GMİS Genel Başkan Eyüp Alabaş, TTK Kozlu Müessesesi bünyesinde faaliyet gösteren taşeron şirkette çalışan maden işçilerinin haklarını alamamaları ve dayatılan kölelik düzenine tepki olarak iş bırakma eylemi başlattıklarını bildirdi.

 

Alabaş, taşeron şirketlerin acı örneklere ve tüm uyarılara rağmen, yüzlerce maden işçisinin hayatını yakından ilgilendiren bir iş kolunda yine iş sağlığı ve güvenliği önlemlerini yeterince almadan, işçilerini eğitmeden ve haklarını vermeden çalışmalarını sürdürdüklerine dikkat çekti ve  “TTK için zaman ve ciddi ekonomik kayıplara neden olan taşeron uygulamasından mümkün olan en kısa sürede vazgeçilmelidir” dedi.

 

Alabaş’ın yazılı açıklaması şöyle;

 

“Türkiye Taşkörümü Kurumu (TTK) bünyesinde alt işveren olarak faaliyet gösteren ve yerin yüzlerce metre altında uzmanlık gerektiren bir faaliyet olan hazırlık, tamir-tarama işlerini ihaleyle alan taşeron şirketlerin; tüm uyarılara ve yaşanan acı olaylara rağmen iş güvenliği önlemlerini yeterince almadan ve işçilerinin haklarını görmezden gelerek çalıştıkları bugün bir kez daha net bir biçimde ortaya çıkmıştır.

TTK Kozlu Müessesesi’nde hazırlık işlerini yapan taşeron şirket çalışanları, 27 Haziran 2011 tarihinde, kendilerine dayatılan kölelik düzenini protesto etmek amacıyla iş bırakma eylemi başlatmışlardır.

17 Mayıs 2010 tarihinde TTK Karadon Müessesesi’nde taşeron şirketin çalıştığı -540 kodunda hazırlık çalışmaları sırasında meydana gelen grizu faciasında taşeron şirkette çalışan 30 maden işçisi arkadaşımızı kaybettik. Gerek Çalışma ve Sosyal Güvenlik Bakanlığı İş Teftiş Kurulu müfettişlerince hazırlanan raporda, gerekse bilirkişi raporunda taşeron şirketin iş sağlığı ve güvenliği önlemlerini almadan çalıştığı, uzmanlık gerektiren maden işkolunda faaliyet gösteren işçilerini eğitmeden çalıştırdığı ortaya konmuştur.

 

TAŞERON BAŞARILI OLAMADI

Hazırlık işlerini yapan taşeron şirketler TTK’nın imkan ve kabiliyetlerini kullanarak işi yürütmeye çalışmalarına rağmen başarılı olamamışlardır.
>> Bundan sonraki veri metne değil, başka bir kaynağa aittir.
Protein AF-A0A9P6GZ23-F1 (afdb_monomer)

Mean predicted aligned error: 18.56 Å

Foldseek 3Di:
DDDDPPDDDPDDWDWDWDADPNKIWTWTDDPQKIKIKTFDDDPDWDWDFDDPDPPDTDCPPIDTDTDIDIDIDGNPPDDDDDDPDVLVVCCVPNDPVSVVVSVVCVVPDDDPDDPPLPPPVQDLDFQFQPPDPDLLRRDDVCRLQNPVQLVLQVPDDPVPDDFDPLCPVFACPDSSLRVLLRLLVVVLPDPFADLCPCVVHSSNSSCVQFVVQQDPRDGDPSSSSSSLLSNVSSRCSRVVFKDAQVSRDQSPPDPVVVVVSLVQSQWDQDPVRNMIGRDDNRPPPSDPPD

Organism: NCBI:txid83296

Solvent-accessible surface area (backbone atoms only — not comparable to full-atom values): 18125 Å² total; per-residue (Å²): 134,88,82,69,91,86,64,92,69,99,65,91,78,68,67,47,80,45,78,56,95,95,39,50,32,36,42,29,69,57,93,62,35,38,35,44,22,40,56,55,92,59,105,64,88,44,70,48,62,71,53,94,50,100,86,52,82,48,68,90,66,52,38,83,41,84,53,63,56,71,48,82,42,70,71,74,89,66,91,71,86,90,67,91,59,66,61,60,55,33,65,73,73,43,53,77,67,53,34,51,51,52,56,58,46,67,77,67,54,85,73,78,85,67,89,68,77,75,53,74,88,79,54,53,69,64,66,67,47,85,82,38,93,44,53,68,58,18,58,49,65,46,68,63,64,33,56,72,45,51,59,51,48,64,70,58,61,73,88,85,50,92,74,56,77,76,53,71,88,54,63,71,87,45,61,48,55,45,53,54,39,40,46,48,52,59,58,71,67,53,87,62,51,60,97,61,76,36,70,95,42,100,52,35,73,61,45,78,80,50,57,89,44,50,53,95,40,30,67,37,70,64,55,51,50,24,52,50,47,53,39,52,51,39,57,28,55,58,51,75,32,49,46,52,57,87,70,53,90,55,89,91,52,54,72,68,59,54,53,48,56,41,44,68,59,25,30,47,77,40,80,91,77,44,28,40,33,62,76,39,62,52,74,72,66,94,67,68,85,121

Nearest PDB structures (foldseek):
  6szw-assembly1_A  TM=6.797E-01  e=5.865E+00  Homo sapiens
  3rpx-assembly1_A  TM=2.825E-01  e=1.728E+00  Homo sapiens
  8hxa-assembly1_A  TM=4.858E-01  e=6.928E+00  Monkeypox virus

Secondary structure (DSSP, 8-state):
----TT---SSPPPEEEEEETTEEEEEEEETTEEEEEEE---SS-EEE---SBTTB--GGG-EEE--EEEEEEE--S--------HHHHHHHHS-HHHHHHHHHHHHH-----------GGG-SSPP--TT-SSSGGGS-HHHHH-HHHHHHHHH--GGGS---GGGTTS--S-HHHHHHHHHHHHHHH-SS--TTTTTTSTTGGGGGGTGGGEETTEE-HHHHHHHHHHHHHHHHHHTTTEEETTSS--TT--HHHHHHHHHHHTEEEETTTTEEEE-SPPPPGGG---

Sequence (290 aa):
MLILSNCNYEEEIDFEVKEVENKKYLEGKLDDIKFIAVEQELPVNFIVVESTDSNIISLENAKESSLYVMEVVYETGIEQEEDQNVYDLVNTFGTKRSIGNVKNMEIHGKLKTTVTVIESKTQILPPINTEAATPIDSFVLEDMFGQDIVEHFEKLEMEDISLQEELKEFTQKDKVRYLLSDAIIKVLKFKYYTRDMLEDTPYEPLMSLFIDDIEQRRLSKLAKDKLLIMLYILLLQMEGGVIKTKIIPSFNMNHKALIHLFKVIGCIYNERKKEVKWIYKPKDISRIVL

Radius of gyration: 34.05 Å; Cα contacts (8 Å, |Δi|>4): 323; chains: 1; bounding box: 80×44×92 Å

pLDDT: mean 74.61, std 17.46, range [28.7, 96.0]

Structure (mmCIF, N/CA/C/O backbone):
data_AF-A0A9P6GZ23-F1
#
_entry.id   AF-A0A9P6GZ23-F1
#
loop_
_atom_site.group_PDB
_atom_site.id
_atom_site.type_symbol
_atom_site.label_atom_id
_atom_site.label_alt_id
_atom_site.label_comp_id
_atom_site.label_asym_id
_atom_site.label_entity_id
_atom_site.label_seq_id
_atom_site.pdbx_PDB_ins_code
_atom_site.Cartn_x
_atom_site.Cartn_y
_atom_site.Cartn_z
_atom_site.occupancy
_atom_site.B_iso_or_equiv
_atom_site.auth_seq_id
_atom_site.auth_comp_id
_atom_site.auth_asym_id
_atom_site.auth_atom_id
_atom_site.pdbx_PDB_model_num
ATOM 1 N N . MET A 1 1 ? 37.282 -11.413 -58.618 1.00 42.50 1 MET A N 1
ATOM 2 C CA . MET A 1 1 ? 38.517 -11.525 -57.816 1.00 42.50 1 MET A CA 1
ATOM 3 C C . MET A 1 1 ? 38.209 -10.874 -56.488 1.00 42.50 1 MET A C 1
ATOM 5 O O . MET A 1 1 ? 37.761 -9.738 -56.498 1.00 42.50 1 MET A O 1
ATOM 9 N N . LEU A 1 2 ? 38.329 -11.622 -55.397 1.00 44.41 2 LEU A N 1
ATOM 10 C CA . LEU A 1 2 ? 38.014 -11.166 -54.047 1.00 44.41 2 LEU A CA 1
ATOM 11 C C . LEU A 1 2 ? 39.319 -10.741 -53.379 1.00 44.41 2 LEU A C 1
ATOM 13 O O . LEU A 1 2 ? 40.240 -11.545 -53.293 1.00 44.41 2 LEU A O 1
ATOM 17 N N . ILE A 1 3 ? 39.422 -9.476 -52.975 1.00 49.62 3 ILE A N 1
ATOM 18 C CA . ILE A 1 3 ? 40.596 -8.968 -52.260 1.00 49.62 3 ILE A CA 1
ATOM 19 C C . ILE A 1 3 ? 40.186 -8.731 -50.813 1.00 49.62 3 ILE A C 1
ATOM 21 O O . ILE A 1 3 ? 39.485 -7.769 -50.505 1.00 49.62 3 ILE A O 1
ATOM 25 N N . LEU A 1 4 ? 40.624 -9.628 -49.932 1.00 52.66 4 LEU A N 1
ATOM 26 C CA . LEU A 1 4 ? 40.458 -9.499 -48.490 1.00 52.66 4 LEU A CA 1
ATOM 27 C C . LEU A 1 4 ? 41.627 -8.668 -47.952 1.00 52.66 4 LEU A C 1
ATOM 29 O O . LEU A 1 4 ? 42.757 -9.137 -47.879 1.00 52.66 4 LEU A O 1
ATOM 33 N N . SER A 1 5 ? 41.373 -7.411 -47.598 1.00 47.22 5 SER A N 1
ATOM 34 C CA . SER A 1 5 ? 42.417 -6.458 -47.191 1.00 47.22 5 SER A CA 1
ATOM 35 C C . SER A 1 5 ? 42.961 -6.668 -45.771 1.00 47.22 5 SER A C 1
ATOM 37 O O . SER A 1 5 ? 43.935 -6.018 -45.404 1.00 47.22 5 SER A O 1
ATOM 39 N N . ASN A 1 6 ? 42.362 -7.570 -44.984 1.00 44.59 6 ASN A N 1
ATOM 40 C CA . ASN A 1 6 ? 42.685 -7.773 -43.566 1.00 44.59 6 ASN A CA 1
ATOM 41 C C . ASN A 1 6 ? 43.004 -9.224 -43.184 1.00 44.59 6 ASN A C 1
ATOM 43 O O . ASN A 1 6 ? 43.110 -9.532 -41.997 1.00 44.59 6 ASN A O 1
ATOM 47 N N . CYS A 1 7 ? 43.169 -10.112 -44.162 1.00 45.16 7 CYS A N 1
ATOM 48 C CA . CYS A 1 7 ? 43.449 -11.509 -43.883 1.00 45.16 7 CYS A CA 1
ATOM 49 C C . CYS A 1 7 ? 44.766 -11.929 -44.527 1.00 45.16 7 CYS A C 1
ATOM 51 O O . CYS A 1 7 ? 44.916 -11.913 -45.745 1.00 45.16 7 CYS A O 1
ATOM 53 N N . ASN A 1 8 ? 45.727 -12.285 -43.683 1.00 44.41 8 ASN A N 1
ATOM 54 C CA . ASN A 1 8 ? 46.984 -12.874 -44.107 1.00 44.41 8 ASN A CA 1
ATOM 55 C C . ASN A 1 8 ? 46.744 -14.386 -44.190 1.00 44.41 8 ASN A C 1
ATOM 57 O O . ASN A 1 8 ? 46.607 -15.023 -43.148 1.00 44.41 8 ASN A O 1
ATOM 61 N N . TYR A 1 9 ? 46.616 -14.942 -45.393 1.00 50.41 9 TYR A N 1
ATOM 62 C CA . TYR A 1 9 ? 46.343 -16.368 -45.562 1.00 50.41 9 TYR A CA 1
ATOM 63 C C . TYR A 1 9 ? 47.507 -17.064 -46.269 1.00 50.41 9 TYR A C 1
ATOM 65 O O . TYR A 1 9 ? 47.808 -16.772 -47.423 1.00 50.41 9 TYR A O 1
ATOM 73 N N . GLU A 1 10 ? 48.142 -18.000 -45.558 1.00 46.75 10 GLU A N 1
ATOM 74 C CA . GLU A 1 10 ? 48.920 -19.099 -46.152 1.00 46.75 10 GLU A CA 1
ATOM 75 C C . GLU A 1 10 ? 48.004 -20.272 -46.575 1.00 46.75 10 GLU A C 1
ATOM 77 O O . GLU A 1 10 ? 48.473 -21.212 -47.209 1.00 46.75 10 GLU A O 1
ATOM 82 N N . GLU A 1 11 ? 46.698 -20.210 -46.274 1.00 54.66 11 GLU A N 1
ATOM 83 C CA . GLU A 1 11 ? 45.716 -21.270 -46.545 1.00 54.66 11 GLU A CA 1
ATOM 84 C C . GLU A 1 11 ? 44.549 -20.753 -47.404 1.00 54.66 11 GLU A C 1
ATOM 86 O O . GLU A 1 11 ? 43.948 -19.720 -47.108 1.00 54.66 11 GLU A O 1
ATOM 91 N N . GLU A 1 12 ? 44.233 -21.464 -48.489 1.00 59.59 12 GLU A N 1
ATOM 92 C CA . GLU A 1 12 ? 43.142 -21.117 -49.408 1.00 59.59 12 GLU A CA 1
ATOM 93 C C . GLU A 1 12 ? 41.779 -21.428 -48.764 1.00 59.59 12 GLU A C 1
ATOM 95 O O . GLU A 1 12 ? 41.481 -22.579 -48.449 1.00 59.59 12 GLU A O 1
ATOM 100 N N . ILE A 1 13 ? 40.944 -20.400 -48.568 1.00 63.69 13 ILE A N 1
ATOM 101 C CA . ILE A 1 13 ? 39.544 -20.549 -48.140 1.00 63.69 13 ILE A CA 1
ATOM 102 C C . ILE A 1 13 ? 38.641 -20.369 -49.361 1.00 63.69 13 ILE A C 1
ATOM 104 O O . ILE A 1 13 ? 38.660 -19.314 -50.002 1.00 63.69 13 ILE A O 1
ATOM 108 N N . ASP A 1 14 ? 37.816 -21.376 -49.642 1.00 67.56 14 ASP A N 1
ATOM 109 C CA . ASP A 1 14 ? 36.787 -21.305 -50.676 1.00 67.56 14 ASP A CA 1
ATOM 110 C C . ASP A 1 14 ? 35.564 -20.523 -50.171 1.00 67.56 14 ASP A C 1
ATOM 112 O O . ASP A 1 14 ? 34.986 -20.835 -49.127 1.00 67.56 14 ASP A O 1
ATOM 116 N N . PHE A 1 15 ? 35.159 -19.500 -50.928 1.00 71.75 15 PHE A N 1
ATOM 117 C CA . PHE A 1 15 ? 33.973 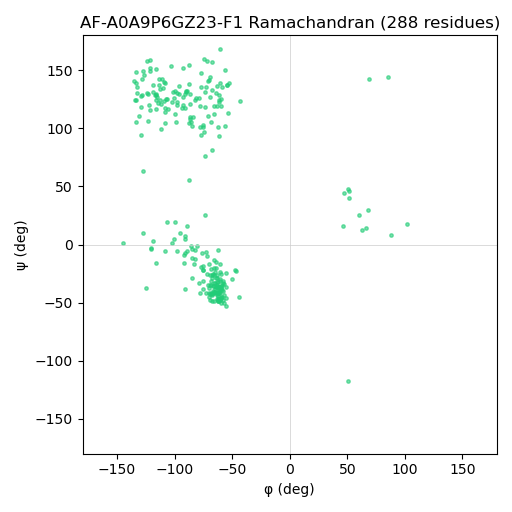-18.689 -50.644 1.00 71.75 15 PHE A CA 1
ATOM 118 C C . PHE A 1 15 ? 32.853 -18.999 -51.640 1.00 71.75 15 PHE A C 1
ATOM 120 O O . PHE A 1 15 ? 33.026 -18.861 -52.854 1.00 71.75 15 PHE A O 1
ATOM 127 N N . GLU A 1 16 ? 31.677 -19.349 -51.125 1.00 74.56 16 GLU A N 1
ATOM 128 C CA . GLU A 1 16 ? 30.451 -19.497 -51.903 1.00 74.56 16 GLU A CA 1
ATOM 129 C C . GLU A 1 16 ? 29.701 -18.164 -51.986 1.00 74.56 16 GLU A C 1
ATOM 131 O O . GLU A 1 16 ? 29.468 -17.500 -50.976 1.00 74.56 16 GLU A O 1
ATOM 136 N N . VAL A 1 17 ? 29.280 -17.777 -53.193 1.00 74.19 17 VAL A N 1
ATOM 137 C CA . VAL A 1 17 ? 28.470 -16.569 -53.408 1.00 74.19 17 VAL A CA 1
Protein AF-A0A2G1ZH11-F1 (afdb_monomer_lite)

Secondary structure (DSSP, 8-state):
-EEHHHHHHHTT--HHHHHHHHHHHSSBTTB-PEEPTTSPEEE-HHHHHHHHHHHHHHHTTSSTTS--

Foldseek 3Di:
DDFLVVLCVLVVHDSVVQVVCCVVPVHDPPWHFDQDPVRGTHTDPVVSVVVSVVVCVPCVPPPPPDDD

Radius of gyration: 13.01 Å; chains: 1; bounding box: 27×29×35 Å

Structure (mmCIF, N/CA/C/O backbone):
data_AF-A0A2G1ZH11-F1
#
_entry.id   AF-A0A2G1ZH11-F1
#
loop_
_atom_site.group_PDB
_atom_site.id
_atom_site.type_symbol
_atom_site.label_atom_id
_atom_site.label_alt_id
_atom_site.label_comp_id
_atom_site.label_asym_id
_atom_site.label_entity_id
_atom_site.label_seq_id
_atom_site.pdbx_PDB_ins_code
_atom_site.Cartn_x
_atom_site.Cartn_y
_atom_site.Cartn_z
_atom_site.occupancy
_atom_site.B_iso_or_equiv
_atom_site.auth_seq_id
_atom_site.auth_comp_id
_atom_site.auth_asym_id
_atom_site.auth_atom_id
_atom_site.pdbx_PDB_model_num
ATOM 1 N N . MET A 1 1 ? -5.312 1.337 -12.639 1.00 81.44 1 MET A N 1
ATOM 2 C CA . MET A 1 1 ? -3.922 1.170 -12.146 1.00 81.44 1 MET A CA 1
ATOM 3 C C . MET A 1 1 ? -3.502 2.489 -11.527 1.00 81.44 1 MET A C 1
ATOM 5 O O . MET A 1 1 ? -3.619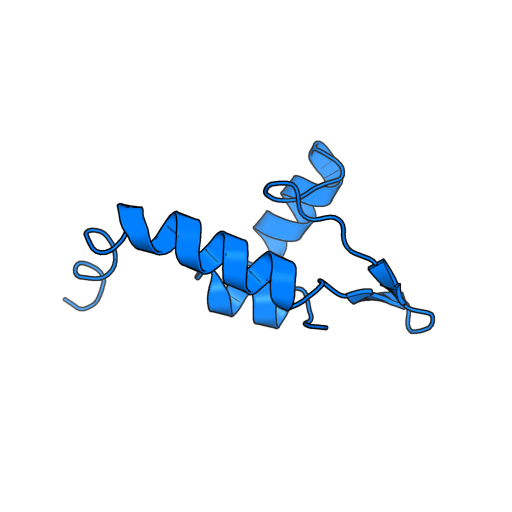 3.497 -12.211 1.00 81.44 1 MET A O 1
ATOM 9 N N . ILE A 1 2 ? -3.053 2.496 -10.275 1.00 86.19 2 ILE A N 1
ATOM 10 C CA . ILE A 1 2 ? -2.704 3.720 -9.533 1.00 86.19 2 ILE A CA 1
ATOM 11 C C . ILE A 1 2 ? -1.230 3.730 -9.123 1.00 86.19 2 ILE A C 1
ATOM 13 O O . ILE A 1 2 ? -0.591 2.677 -9.046 1.00 86.19 2 ILE A O 1
ATOM 17 N N . THR A 1 3 ? -0.673 4.909 -8.856 1.00 88.75 3 THR A N 1
ATOM 18 C CA . THR A 1 3 ? 0.710 5.043 -8.371 1.00 88.75 3 THR A CA 1
ATOM 19 C C . THR A 1 3 ? 0.815 4.789 -6.866 1.00 88.75 3 THR A C 1
ATOM 21 O O . THR A 1 3 ? -0.177 4.700 -6.146 1.00 88.75 3 THR A O 1
ATOM 24 N N . THR A 1 4 ? 2.050 4.680 -6.368 1.00 87.25 4 THR A N 1
ATOM 25 C CA . THR A 1 4 ? 2.308 4.566 -4.920 1.00 87.25 4 THR A CA 1
ATOM 26 C C . THR A 1 4 ? 1.852 5.810 -4.150 1.00 87.25 4 THR A C 1
ATOM 28 O O . THR A 1 4 ? 1.495 5.693 -2.983 1.00 87.25 4 THR A O 1
ATOM 31 N N . GLU A 1 5 ? 1.855 6.984 -4.785 1.00 88.88 5 GLU A N 1
ATOM 32 C CA . GLU A 1 5 ? 1.396 8.239 -4.177 1.00 88.88 5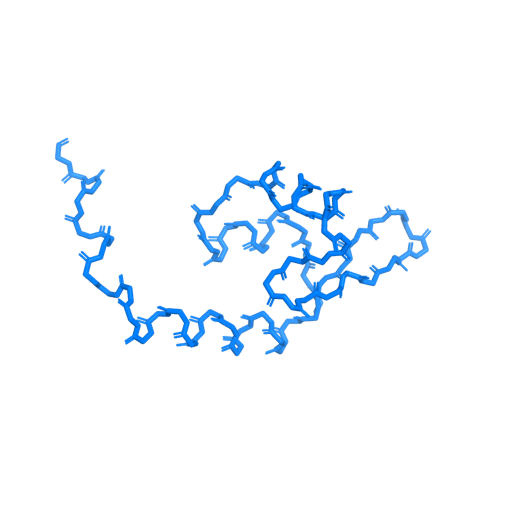 GLU A CA 1
ATOM 33 C C . GLU A 1 5 ? -0.124 8.248 -4.031 1.00 88.88 5 GLU A C 1
ATOM 35 O O . GLU A 1 5 ? -0.616 8.389 -2.919 1.00 88.88 5 GLU A O 1
ATOM 40 N N . GLN A 1 6 ? -0.851 7.927 -5.103 1.00 88.25 6 GLN A N 1
ATOM 41 C CA . GLN A 1 6 ? -2.311 7.805 -5.056 1.00 88.25 6 GLN A CA 1
ATOM 42 C C . GLN A 1 6 ? -2.766 6.721 -4.070 1.00 88.25 6 GLN A C 1
ATOM 44 O O . GLN A 1 6 ? -3.761 6.880 -3.366 1.00 88.25 6 GLN A O 1
ATOM 49 N N . LEU A 1 7 ? -2.025 5.611 -3.992 1.00 87.19 7 LEU A N 1
ATOM 50 C CA . LEU A 1 7 ? -2.251 4.579 -2.985 1.00 87.19 7 LEU A CA 1
ATOM 51 C C . LEU A 1 7 ? -2.061 5.140 -1.568 1.00 87.19 7 LEU A C 1
ATOM 53 O O . LEU A 1 7 ? -2.899 4.927 -0.698 1.00 87.19 7 LEU A O 1
ATOM 57 N N . ALA A 1 8 ? -0.969 5.864 -1.333 1.00 87.88 8 ALA A N 1
ATOM 58 C CA . ALA A 1 8 ? -0.687 6.503 -0.053 1.00 87.88 8 ALA A CA 1
ATOM 59 C C . ALA A 1 8 ? -1.784 7.491 0.361 1.00 87.88 8 ALA A C 1
ATOM 61 O O . ALA A 1 8 ? -2.201 7.461 1.518 1.00 87.88 8 ALA A O 1
ATOM 62 N N . GLU A 1 9 ? -2.290 8.294 -0.573 1.00 87.81 9 GLU A N 1
ATOM 63 C CA . GLU A 1 9 ? -3.413 9.208 -0.351 1.00 87.81 9 GLU A CA 1
ATOM 64 C C . GLU A 1 9 ? -4.694 8.449 0.015 1.00 87.81 9 GLU A C 1
ATOM 66 O O . GLU A 1 9 ? -5.286 8.732 1.055 1.00 87.81 9 GLU A O 1
ATOM 71 N N . LYS A 1 10 ? -5.072 7.411 -0.752 1.00 85.00 10 LYS A N 1
ATOM 72 C CA . LYS A 1 10 ? -6.256 6.574 -0.456 1.00 85.00 10 LYS A CA 1
ATOM 73 C C . LYS A 1 10 ? -6.202 5.960 0.953 1.00 85.00 10 LYS A C 1
ATOM 75 O O . LYS A 1 10 ? -7.231 5.823 1.608 1.00 85.00 10 LYS A O 1
ATOM 80 N N . PHE A 1 11 ? -5.011 5.608 1.434 1.00 84.00 11 PHE A N 1
ATOM 81 C CA . PHE A 1 11 ? -4.812 4.999 2.753 1.00 84.00 11 PHE A CA 1
ATOM 82 C C . PHE A 1 11 ? -4.377 5.980 3.853 1.00 84.00 11 PHE A C 1
ATOM 84 O O . PHE A 1 11 ? -4.151 5.540 4.979 1.00 84.00 11 PHE A O 1
ATOM 91 N N . HIS A 1 12 ? -4.245 7.279 3.561 1.00 84.31 12 HIS A N 1
ATOM 92 C CA . HIS A 1 12 ? -3.716 8.292 4.489 1.00 84.31 12 HIS A CA 1
ATOM 93 C C . HIS A 1 12 ? -2.372 7.898 5.138 1.00 84.31 12 HIS A C 1
ATOM 95 O O . HIS A 1 12 ? -2.082 8.215 6.295 1.00 84.31 12 HIS A O 1
ATOM 101 N N . VAL A 1 13 ? -1.517 7.195 4.393 1.00 85.50 13 VAL A N 1
ATOM 102 C CA . VAL A 1 13 ? -0.183 6.772 4.843 1.00 85.50 13 VAL A CA 1
ATOM 103 C C . VAL A 1 13 ? 0.902 7.465 4.037 1.00 85.50 13 VAL A C 1
ATOM 105 O O . VAL A 1 13 ? 0.692 7.922 2.923 1.00 85.50 13 VAL A O 1
ATOM 108 N N . LYS A 1 14 ? 2.124 7.508 4.571 1.00 85.19 14 LYS A N 1
ATOM 109 C CA . LYS A 1 14 ? 3.262 8.038 3.813 1.00 85.19 14 LYS A CA 1
ATOM 110 C C . LYS A 1 14 ? 3.659 7.054 2.699 1.00 85.19 14 LYS A C 1
ATOM 112 O O . LYS A 1 14 ? 3.845 5.869 3.000 1.00 85.19 14 LYS A O 1
ATOM 117 N N . PRO A 1 15 ? 3.944 7.519 1.464 1.00 86.50 15 PRO A N 1
ATOM 118 C CA . PRO A 1 15 ? 4.464 6.669 0.385 1.00 86.50 15 PRO A CA 1
ATOM 119 C C . PRO A 1 15 ? 5.720 5.888 0.799 1.00 86.50 15 PRO A C 1
ATOM 121 O O . PRO A 1 15 ? 5.944 4.749 0.387 1.00 86.50 15 PRO A O 1
ATOM 124 N N . ASN A 1 16 ? 6.534 6.481 1.677 1.00 87.06 16 ASN A N 1
ATOM 125 C CA . ASN A 1 16 ? 7.751 5.860 2.186 1.00 87.06 16 ASN A CA 1
ATOM 126 C C . ASN A 1 16 ? 7.477 4.611 3.050 1.00 87.06 16 ASN A C 1
ATOM 128 O O . ASN A 1 16 ? 8.253 3.655 3.023 1.00 87.06 16 ASN A O 1
ATOM 132 N N . THR A 1 17 ? 6.346 4.565 3.762 1.00 87.06 17 THR A N 1
ATOM 133 C CA . THR A 1 17 ? 5.912 3.385 4.528 1.00 87.06 17 THR A CA 1
ATOM 134 C C . THR A 1 17 ? 5.589 2.223 3.595 1.00 87.06 17 THR A C 1
ATOM 136 O O . THR A 1 17 ? 6.020 1.095 3.842 1.00 87.06 17 THR A O 1
ATOM 139 N N . ILE A 1 18 ? 4.898 2.504 2.486 1.00 86.69 18 ILE A N 1
ATOM 140 C CA . ILE A 1 18 ? 4.563 1.504 1.464 1.00 86.69 18 ILE A CA 1
ATOM 141 C C . ILE A 1 18 ? 5.850 0.935 0.860 1.00 86.69 18 ILE A C 1
ATOM 143 O O . ILE A 1 18 ? 6.038 -0.282 0.846 1.00 86.69 18 ILE A O 1
ATOM 147 N N . ARG A 1 19 ? 6.786 1.806 0.455 1.00 86.06 19 ARG A N 1
ATOM 148 C CA . ARG A 1 19 ? 8.104 1.398 -0.068 1.00 86.06 19 ARG A CA 1
ATOM 149 C C . ARG A 1 19 ? 8.901 0.579 0.950 1.00 86.06 19 ARG A C 1
ATOM 151 O O . ARG A 1 19 ? 9.475 -0.441 0.589 1.00 86.06 19 ARG A O 1
ATOM 158 N N . THR A 1 20 ? 8.887 0.971 2.224 1.00 88.69 20 THR A N 1
ATOM 159 C CA . THR A 1 20 ? 9.572 0.242 3.305 1.00 88.69 20 THR A CA 1
ATOM 160 C C . THR A 1 20 ? 8.988 -1.154 3.500 1.00 88.69 20 THR A C 1
ATOM 162 O O . THR A 1 20 ? 9.737 -2.124 3.610 1.00 88.69 20 THR A O 1
ATOM 165 N N . SER A 1 21 ? 7.660 -1.287 3.510 1.00 87.00 21 SER A N 1
ATOM 166 C CA . SER A 1 21 ? 7.001 -2.595 3.586 1.00 87.00 21 SER A CA 1
ATOM 167 C C . SER A 1 21 ? 7.326 -3.456 2.373 1.00 87.00 21 SER A C 1
ATOM 169 O O . SER A 1 21 ? 7.590 -4.641 2.528 1.00 87.00 21 SER A O 1
ATOM 171 N N . LEU A 1 22 ? 7.361 -2.865 1.181 1.00 87.81 22 LEU A N 1
ATOM 172 C CA . LEU A 1 22 ? 7.774 -3.547 -0.039 1.00 87.81 22 LEU A CA 1
ATOM 173 C C . LEU A 1 22 ? 9.204 -4.074 0.051 1.00 87.81 22 LEU A C 1
ATOM 175 O O . LEU A 1 22 ? 9.432 -5.234 -0.262 1.00 87.81 22 LEU A O 1
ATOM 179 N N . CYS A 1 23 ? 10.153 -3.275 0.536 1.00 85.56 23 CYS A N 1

Taşeronlaşmayla TTK, hem mali açıdan hem de zaman açısından ciddi zararlara uğramış, bunun da ötesinde telafisi mümkün olmayan kayıplara yol açılmıştır.

Tüm bu acı örneklere ve tüm uyarılara rağmen taşeron şirketler, yüzlerce maden işçisinin hayatını yakından ilgilendiren bir iş kolunda yine iş sağlığı ve güvenliği önlemlerini yeterince almadan, işçilerini eğitmeden ve haklarını vermeden çalışmalarını sürdürmektedir.

Geçmişte yaptığımız tüm uyarılara rağmen yaşanan acı olaylar ortadayken taşeron şirketlerin işi sadece “kâr” mantığıyla yürütmeye çalışmaları yeni facialara davetiye çıkarmaktadır.

 

DAYATMA

TTK Kozlu Müessesesi’nde hazırlık işlerini yapan taşeron şirket de maden işçilerine tartışmasız bir kölelik düzenini dayatmakta, haklarını almak için eylem yapan işçiler işsizlikle tehdit edilmektedir. Şirket yetkilileri, “Mevcut şartlar altında çalışmak istemeyen gider” anlayışında ısrar etmektedir.

İş güvencesinden yoksun şekilde haklarını yeterince alamayan, yerin yüzlerce metre altında canı-kanı pahasına çalışan maden işçileri, uğradıkları haksızlıklara, asgari düzeydeki ücretlerini tam olarak alamamalarına ve çalışma şartlarına karşı tepkilerini ortaya koymaktadırlar.

Taşeron şirket tecrübe kazanmış maden işçilerini, sadece ticari kaygılarla dönem dönem ve gruplar halinde işten çıkarmakta, yerlerine aldığı işçileri eğitmeden ocaklara sokmaktadır.

Dünyanın en zor ve riskli işkolu olan derin yeraltı madenciliğinde çalışma şartlarının yanısıra maden işçilerinin moral-motivasyonu önemlidir. Moral-motivasyonu olumsuz etkilenen maden işçileri, çalışmalarında verimli olamamakta, daha da ötesinde zaten yeterince sağlanmamış olan iş sağlığı ve güvenliğinde risk altında çalışmak zorunda bırakılmaktadır.

 

KURALSIZ ÇALIŞIYOR

Sendikamız, TTK’da bulunan taşeron şirketlerde örgütlenmiştir. Ancak taşeron şirket, Sendikamızın yetkisine itiraz etmiştir. Şirket, Sendikamızın madencilik işkolunda örgütlü olduğunu, kendilerinin ise “inşaat şirketi” olduğunu belirterek dava açmıştır. Yerin yüzlerce metre altında madencilik faaliyeti gösteren işçiler, inşaat işçisi değil maden işçisidir.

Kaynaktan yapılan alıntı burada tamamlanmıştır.